* **Dataset excerpts**
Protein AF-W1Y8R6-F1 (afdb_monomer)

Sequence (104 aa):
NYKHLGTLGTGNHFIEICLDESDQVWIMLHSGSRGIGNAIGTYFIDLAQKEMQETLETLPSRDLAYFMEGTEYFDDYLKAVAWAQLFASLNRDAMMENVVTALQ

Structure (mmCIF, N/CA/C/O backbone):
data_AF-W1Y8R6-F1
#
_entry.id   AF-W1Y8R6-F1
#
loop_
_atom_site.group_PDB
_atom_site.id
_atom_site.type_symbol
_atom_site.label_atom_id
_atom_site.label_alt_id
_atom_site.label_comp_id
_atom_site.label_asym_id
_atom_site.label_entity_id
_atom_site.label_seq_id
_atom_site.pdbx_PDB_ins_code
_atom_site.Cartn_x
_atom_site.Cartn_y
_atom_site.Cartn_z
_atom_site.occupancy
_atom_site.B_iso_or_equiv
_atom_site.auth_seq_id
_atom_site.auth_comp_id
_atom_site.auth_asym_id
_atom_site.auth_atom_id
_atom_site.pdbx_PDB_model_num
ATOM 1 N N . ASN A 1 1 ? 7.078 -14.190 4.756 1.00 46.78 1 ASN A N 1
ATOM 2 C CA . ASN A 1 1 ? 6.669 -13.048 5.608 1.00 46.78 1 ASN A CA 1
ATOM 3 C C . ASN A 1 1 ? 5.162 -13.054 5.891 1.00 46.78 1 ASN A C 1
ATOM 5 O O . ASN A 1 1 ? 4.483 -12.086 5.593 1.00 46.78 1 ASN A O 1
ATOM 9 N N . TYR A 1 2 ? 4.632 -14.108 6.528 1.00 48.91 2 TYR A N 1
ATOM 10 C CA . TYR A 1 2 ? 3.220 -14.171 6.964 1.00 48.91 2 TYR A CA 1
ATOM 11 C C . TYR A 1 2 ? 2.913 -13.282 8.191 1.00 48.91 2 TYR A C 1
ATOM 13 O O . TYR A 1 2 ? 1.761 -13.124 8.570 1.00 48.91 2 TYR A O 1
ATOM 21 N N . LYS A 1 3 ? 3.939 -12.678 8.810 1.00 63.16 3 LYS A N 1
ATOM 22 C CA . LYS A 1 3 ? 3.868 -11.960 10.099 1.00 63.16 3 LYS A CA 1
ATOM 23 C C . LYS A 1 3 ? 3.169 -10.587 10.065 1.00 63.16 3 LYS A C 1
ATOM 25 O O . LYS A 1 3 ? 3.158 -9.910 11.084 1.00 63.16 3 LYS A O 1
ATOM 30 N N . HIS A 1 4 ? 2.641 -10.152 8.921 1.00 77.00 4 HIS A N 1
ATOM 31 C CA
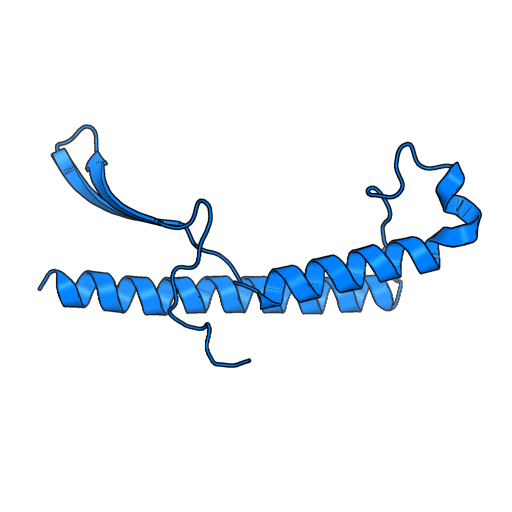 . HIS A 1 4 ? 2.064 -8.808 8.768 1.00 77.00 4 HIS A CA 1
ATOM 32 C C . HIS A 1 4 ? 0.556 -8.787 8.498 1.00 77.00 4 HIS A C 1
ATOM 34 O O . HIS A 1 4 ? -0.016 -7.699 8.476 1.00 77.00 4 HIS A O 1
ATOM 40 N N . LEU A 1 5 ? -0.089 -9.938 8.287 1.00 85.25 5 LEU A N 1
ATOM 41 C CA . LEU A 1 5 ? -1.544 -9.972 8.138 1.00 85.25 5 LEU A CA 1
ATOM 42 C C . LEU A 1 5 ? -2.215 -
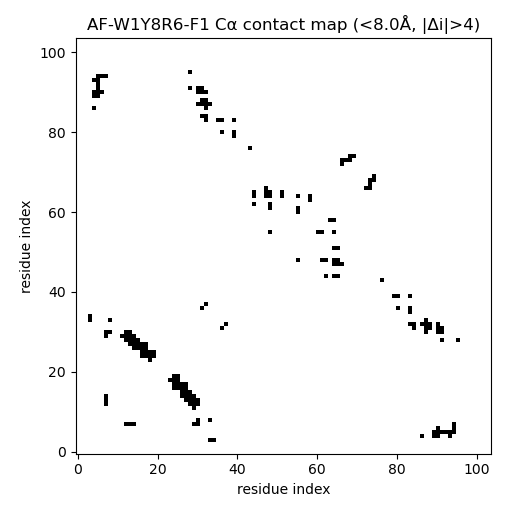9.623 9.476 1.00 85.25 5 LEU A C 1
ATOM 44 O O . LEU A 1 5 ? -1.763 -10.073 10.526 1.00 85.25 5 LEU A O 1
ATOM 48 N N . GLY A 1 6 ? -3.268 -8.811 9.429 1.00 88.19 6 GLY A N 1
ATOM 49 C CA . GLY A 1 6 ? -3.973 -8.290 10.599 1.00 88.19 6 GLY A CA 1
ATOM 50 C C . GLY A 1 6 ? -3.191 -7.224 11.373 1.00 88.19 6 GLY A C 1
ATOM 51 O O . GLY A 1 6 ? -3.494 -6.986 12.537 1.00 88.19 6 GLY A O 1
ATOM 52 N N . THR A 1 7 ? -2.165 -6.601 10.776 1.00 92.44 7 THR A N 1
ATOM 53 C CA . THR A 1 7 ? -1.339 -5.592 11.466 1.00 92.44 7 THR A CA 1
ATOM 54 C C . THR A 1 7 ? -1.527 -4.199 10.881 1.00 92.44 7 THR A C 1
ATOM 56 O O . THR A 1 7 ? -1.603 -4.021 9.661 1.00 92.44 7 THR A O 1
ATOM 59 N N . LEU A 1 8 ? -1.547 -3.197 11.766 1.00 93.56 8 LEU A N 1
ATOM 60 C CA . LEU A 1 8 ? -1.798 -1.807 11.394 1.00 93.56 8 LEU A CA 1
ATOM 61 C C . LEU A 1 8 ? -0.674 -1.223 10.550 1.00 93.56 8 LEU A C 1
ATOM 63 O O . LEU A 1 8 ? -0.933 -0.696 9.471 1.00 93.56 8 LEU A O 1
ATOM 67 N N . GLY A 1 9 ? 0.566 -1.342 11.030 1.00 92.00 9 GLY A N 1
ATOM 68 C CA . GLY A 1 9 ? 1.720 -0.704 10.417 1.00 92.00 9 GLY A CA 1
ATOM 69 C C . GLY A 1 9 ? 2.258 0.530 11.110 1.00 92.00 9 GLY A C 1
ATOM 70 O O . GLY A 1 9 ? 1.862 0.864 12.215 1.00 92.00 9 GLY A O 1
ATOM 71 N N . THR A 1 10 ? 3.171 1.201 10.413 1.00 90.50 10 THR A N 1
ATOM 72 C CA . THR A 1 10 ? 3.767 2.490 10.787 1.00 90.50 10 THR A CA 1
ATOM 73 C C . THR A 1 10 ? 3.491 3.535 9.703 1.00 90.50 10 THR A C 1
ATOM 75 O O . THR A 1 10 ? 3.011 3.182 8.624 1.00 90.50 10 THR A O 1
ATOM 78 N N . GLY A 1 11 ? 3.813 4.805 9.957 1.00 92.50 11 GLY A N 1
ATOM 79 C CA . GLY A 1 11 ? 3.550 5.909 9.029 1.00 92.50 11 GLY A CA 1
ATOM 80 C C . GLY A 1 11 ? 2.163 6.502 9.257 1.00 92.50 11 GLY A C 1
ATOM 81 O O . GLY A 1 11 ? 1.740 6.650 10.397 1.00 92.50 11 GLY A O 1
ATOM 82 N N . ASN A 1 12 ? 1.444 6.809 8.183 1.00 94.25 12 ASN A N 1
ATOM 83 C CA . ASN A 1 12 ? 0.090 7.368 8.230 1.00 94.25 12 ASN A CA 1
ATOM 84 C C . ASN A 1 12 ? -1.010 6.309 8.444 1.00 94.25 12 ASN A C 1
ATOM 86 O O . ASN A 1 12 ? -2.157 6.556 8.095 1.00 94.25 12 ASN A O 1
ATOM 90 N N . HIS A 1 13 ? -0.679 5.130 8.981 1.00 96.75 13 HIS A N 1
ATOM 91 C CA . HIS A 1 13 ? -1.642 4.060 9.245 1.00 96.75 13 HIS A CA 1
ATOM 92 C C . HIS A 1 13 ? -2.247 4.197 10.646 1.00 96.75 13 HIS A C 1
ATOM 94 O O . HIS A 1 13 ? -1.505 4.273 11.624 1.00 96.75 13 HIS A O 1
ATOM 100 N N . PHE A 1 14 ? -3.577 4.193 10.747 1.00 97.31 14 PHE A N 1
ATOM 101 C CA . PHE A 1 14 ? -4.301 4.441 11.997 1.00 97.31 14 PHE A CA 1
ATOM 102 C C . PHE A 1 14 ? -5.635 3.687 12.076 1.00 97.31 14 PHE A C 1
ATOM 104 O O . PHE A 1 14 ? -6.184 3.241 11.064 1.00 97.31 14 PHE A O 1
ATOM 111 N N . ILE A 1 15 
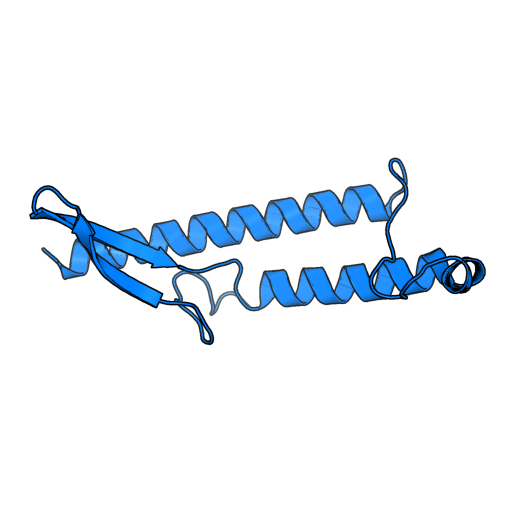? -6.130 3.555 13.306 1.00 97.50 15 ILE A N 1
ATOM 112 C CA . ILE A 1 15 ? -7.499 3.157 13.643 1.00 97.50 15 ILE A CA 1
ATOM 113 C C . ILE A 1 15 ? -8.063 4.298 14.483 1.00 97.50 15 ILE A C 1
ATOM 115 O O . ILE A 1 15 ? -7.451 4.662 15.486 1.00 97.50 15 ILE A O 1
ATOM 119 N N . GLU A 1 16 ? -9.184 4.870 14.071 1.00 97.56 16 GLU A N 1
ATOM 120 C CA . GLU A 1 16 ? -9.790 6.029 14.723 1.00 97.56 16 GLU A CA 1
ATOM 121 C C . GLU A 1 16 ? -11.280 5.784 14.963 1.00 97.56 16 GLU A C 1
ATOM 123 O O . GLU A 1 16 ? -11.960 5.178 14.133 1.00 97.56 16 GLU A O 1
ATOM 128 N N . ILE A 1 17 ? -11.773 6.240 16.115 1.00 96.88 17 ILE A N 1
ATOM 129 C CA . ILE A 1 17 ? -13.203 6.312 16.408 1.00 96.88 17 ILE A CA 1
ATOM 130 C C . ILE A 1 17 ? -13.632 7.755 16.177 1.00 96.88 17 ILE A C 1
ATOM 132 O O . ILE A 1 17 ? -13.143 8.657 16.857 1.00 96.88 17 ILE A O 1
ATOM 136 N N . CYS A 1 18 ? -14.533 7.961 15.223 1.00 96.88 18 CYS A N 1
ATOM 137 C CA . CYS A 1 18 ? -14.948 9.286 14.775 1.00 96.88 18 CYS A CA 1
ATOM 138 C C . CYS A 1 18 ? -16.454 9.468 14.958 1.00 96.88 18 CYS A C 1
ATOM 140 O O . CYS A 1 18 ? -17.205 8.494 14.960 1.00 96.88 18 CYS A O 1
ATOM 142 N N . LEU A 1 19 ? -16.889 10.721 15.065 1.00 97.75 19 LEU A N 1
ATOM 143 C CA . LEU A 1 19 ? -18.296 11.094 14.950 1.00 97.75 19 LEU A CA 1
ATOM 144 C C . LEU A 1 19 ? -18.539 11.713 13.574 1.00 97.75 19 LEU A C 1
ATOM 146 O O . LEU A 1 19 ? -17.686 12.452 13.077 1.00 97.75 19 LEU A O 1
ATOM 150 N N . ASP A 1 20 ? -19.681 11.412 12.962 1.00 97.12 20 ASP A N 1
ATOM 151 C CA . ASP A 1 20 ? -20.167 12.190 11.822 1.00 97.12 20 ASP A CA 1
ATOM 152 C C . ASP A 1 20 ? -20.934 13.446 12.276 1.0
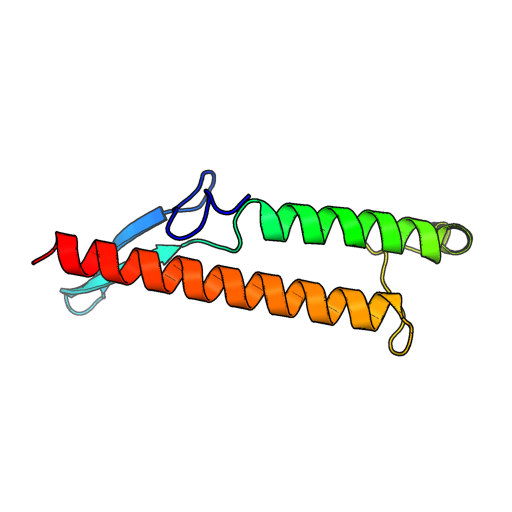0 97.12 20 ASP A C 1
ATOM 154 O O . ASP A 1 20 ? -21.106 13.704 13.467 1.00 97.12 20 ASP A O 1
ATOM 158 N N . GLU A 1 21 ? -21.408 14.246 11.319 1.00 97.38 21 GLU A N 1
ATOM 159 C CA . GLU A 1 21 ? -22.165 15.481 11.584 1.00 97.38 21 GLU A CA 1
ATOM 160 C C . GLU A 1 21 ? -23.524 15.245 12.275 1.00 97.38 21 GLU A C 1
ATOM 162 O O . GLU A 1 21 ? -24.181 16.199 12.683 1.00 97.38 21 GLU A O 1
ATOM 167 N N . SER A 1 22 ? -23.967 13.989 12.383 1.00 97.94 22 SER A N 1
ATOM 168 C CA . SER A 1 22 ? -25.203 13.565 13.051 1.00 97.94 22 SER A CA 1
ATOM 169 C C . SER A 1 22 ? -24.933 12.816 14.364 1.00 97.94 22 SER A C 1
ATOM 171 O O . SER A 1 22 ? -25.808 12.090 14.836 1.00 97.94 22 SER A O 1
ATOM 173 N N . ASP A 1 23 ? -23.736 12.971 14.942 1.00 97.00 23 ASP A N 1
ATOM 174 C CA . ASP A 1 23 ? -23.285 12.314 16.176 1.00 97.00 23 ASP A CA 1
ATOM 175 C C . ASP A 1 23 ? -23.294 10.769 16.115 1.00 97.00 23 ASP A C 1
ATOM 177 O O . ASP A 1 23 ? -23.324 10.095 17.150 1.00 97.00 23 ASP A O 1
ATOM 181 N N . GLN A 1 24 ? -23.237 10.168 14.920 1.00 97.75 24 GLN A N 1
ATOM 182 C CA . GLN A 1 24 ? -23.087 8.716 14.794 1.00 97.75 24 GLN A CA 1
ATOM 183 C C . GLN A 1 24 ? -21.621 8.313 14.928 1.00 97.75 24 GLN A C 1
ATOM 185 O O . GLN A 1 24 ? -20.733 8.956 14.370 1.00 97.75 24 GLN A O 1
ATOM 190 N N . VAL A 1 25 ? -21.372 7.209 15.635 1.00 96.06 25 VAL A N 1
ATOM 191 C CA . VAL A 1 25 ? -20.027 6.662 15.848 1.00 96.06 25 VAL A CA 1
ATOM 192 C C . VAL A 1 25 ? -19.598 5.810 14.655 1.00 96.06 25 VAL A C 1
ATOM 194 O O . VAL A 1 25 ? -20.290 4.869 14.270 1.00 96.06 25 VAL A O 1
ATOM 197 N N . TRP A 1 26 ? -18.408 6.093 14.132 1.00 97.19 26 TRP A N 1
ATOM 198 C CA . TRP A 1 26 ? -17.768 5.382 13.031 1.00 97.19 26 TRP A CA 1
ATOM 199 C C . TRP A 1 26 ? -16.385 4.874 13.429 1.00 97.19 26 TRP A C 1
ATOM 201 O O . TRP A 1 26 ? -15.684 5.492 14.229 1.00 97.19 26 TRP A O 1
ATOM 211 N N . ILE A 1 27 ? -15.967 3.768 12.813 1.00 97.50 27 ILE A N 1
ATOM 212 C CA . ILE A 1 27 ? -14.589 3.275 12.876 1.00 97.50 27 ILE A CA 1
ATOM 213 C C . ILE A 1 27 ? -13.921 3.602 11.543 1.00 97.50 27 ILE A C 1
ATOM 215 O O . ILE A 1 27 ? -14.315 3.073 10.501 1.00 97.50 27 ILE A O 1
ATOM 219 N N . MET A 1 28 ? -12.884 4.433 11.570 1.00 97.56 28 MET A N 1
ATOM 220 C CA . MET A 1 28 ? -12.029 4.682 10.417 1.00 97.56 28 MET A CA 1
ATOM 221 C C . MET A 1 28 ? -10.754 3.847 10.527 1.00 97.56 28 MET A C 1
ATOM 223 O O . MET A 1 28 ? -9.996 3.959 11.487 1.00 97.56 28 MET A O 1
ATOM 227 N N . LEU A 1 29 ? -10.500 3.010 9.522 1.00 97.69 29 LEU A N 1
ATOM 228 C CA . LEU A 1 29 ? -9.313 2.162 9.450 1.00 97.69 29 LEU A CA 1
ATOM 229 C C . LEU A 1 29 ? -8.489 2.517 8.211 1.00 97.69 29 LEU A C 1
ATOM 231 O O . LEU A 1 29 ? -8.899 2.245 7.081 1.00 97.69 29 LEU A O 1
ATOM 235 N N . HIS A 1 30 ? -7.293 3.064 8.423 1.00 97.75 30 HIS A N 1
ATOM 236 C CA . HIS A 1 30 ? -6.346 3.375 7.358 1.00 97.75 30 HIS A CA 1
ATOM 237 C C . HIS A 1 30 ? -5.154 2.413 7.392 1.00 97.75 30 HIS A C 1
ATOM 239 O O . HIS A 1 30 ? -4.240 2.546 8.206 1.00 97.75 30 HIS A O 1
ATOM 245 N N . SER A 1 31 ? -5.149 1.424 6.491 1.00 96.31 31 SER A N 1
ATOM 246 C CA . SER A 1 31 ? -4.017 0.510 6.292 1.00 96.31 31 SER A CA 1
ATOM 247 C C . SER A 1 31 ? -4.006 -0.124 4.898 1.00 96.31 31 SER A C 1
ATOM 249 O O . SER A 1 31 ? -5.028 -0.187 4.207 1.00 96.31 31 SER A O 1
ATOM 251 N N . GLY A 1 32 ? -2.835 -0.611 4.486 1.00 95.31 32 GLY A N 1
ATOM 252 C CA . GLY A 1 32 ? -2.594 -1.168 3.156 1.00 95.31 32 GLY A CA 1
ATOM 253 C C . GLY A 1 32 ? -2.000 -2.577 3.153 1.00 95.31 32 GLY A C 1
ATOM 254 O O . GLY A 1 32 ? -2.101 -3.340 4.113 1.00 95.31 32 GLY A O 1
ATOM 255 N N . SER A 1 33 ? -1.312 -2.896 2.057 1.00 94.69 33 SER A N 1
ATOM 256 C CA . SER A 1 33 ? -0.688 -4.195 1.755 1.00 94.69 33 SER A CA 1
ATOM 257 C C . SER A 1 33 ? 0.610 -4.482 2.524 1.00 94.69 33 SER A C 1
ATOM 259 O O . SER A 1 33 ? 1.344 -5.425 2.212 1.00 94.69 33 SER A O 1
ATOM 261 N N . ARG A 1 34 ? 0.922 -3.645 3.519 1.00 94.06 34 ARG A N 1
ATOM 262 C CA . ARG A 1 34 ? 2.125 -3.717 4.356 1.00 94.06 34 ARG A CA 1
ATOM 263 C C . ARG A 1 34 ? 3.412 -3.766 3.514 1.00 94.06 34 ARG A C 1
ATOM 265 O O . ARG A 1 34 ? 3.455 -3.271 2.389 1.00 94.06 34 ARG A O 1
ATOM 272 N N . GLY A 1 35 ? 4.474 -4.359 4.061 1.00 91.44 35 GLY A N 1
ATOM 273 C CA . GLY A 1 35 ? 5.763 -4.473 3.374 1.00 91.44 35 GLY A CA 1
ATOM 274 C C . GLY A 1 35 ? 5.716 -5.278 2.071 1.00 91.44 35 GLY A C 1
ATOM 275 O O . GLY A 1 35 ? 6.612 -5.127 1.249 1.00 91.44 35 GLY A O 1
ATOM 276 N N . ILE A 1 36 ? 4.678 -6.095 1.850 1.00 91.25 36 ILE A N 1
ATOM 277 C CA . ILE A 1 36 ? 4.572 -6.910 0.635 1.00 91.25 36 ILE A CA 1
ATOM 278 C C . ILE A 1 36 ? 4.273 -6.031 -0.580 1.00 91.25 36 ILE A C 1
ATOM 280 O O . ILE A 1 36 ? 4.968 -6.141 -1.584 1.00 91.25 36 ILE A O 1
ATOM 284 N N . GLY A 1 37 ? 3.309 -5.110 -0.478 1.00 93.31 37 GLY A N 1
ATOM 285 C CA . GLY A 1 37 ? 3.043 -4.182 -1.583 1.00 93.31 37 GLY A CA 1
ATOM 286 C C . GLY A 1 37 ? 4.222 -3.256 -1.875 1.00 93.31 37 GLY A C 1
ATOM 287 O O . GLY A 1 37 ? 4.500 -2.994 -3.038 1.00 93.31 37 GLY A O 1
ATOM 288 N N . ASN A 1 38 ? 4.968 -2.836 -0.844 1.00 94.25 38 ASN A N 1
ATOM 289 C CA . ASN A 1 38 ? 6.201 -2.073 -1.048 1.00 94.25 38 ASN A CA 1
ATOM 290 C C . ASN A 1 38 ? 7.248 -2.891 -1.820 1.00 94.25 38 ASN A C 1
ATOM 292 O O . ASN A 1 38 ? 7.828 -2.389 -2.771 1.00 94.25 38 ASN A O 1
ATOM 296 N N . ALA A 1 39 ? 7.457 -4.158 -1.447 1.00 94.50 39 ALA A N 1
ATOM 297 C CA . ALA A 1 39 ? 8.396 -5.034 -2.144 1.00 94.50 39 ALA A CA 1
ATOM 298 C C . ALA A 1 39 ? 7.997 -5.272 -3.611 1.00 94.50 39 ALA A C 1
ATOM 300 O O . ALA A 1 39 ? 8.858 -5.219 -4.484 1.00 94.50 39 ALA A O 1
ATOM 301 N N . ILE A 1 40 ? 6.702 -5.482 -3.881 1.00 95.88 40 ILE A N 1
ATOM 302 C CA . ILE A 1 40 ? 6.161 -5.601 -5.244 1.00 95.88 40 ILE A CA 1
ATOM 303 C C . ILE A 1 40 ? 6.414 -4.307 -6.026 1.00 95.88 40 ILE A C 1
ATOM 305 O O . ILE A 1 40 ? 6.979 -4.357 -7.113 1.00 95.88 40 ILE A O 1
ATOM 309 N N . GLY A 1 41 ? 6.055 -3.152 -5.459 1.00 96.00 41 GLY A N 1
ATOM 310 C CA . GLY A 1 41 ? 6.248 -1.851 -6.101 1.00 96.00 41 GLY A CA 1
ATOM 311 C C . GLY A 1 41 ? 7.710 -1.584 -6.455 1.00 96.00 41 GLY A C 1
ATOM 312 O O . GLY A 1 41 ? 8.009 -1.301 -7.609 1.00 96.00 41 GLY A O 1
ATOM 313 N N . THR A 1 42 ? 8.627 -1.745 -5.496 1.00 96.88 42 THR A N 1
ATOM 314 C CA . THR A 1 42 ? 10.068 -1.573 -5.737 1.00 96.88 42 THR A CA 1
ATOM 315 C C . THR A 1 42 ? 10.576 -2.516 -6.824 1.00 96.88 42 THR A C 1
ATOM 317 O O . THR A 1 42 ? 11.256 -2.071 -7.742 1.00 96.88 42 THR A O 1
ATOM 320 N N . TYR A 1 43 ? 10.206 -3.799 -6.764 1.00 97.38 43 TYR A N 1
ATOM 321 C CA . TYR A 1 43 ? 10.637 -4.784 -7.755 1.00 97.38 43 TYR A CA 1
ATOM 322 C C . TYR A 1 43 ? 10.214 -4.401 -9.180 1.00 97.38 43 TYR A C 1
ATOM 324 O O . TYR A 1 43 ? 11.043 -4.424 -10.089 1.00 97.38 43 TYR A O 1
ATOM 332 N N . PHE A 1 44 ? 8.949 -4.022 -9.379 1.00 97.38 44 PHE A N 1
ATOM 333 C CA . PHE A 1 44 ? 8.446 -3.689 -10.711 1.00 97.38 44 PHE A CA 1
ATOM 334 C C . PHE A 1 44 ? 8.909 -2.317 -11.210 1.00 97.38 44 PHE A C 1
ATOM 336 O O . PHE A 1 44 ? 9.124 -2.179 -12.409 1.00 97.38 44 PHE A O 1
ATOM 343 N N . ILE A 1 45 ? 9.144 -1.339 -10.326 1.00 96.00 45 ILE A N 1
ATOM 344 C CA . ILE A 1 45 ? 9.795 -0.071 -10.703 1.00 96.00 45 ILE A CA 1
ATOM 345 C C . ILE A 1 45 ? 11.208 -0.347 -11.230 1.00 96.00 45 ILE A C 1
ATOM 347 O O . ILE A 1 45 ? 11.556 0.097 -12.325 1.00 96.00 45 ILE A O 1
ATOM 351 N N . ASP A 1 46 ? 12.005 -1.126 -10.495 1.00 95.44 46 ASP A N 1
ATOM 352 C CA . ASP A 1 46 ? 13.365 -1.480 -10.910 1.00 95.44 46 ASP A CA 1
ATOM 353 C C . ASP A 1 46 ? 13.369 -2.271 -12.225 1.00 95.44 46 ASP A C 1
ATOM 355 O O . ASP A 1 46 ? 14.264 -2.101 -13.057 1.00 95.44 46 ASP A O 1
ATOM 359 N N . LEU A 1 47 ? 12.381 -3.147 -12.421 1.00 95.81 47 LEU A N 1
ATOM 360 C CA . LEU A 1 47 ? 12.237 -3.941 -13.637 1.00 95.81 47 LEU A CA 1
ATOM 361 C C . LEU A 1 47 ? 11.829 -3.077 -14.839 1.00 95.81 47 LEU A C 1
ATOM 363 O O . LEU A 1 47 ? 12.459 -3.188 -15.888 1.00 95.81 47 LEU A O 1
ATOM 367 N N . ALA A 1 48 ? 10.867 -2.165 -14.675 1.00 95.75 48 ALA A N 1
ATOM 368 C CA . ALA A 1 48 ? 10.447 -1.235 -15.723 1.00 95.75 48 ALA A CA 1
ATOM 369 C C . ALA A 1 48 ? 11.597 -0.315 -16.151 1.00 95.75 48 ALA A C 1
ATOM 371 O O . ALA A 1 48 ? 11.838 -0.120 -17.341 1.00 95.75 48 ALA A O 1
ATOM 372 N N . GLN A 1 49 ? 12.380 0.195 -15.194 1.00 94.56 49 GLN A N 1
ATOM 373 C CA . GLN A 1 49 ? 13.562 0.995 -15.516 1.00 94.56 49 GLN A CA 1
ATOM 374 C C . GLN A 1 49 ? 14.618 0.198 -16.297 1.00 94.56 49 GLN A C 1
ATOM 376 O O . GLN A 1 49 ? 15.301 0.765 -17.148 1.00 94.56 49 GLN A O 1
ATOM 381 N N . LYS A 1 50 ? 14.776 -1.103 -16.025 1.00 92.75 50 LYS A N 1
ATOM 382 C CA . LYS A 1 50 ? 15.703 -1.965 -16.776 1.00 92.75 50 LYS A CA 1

* **Exercise directions**
Using the data above, print exactly the lines from the line that contains "ATOM 290 C C" through the line that contains "ATOM 332 N N", with both included.

* **Answer to the exercise**
ATOM 290 C C . ASN A 1 38 ? 7.248 -2.891 -1.820 1.00 94.25 38 ASN A C 1
ATOM 292 O O . ASN A 1 38 ? 7.828 -2.389 -2.771 1.00 94.25 38 ASN A O 1
ATOM 296 N N . ALA A 1 39 ? 7.457 -4.158 -1.447 1.00 94.50 39 ALA A N 1
ATOM 297 C CA . ALA A 1 39 ? 8.396 -5.034 -2.144 1.00 94.50 39 ALA A CA 1
ATOM 298 C C . ALA A 1 39 ? 7.997 -5.272 -3.611 1.00 94.50 39 ALA A C 1
ATOM 300 O O . ALA A 1 39 ? 8.858 -5.219 -4.484 1.00 94.50 39 ALA A O 1
ATOM 301 N N . ILE A 1 40 ? 6.702 -5.482 -3.881 1.00 95.88 40 ILE A N 1
ATOM 302 C CA . ILE A 1 40 ? 6.161 -5.601 -5.244 1.00 95.88 40 ILE A CA 1
ATOM 303 C C . ILE A 1 40 ? 6.414 -4.307 -6.026 1.00 95.88 40 ILE A C 1
ATOM 305 O O . ILE A 1 40 ? 6.979 -4.357 -7.113 1.00 95.88 40 ILE A O 1
ATOM 309 N N . GLY A 1 41 ? 6.055 -3.152 -5.459 1.00 96.00 41 GLY A N 1
ATOM 310 C CA . GLY A 1 41 ? 6.248 -1.851 -6.101 1.00 96.00 41 GLY A CA 1
ATOM 311 C C . GLY A 1 41 ? 7.710 -1.584 -6.455 1.00 96.00 41 GLY A C 1
ATOM 312 O O . GLY A 1 41 ? 8.009 -1.301 -7.609 1.00 96.00 41 GLY A O 1
ATOM 313 N N . THR A 1 42 ? 8.627 -1.745 -5.496 1.00 96.88 42 THR A N 1
ATOM 314 C CA . THR A 1 42 ? 10.068 -1.573 -5.737 1.00 96.88 42 THR A CA 1
ATOM 315 C C . THR A 1 42 ? 10.576 -2.516 -6.824 1.00 96.88 42 THR A C 1
ATOM 317 O O . THR A 1 42 ? 11.256 -2.071 -7.742 1.00 96.88 42 THR A O 1
ATOM 320 N N . TYR A 1 43 ? 10.206 -3.799 -6.764 1.00 97.38 43 TYR A N 1
ATOM 321 C CA . TYR A 1 43 ? 10.637 -4.784 -7.755 1.00 97.38 43 TYR A CA 1
ATOM 322 C C . TYR A 1 43 ? 10.214 -4.401 -9.180 1.00 97.38 43 TYR A C 1
ATOM 324 O O . TYR A 1 43 ? 11.043 -4.424 -10.089 1.00 97.38 43 TYR A O 1
ATOM 332 N N . PHE A 1 44 ? 8.949 -4.022 -9.379 1.00 97.38 44 PHE A N 1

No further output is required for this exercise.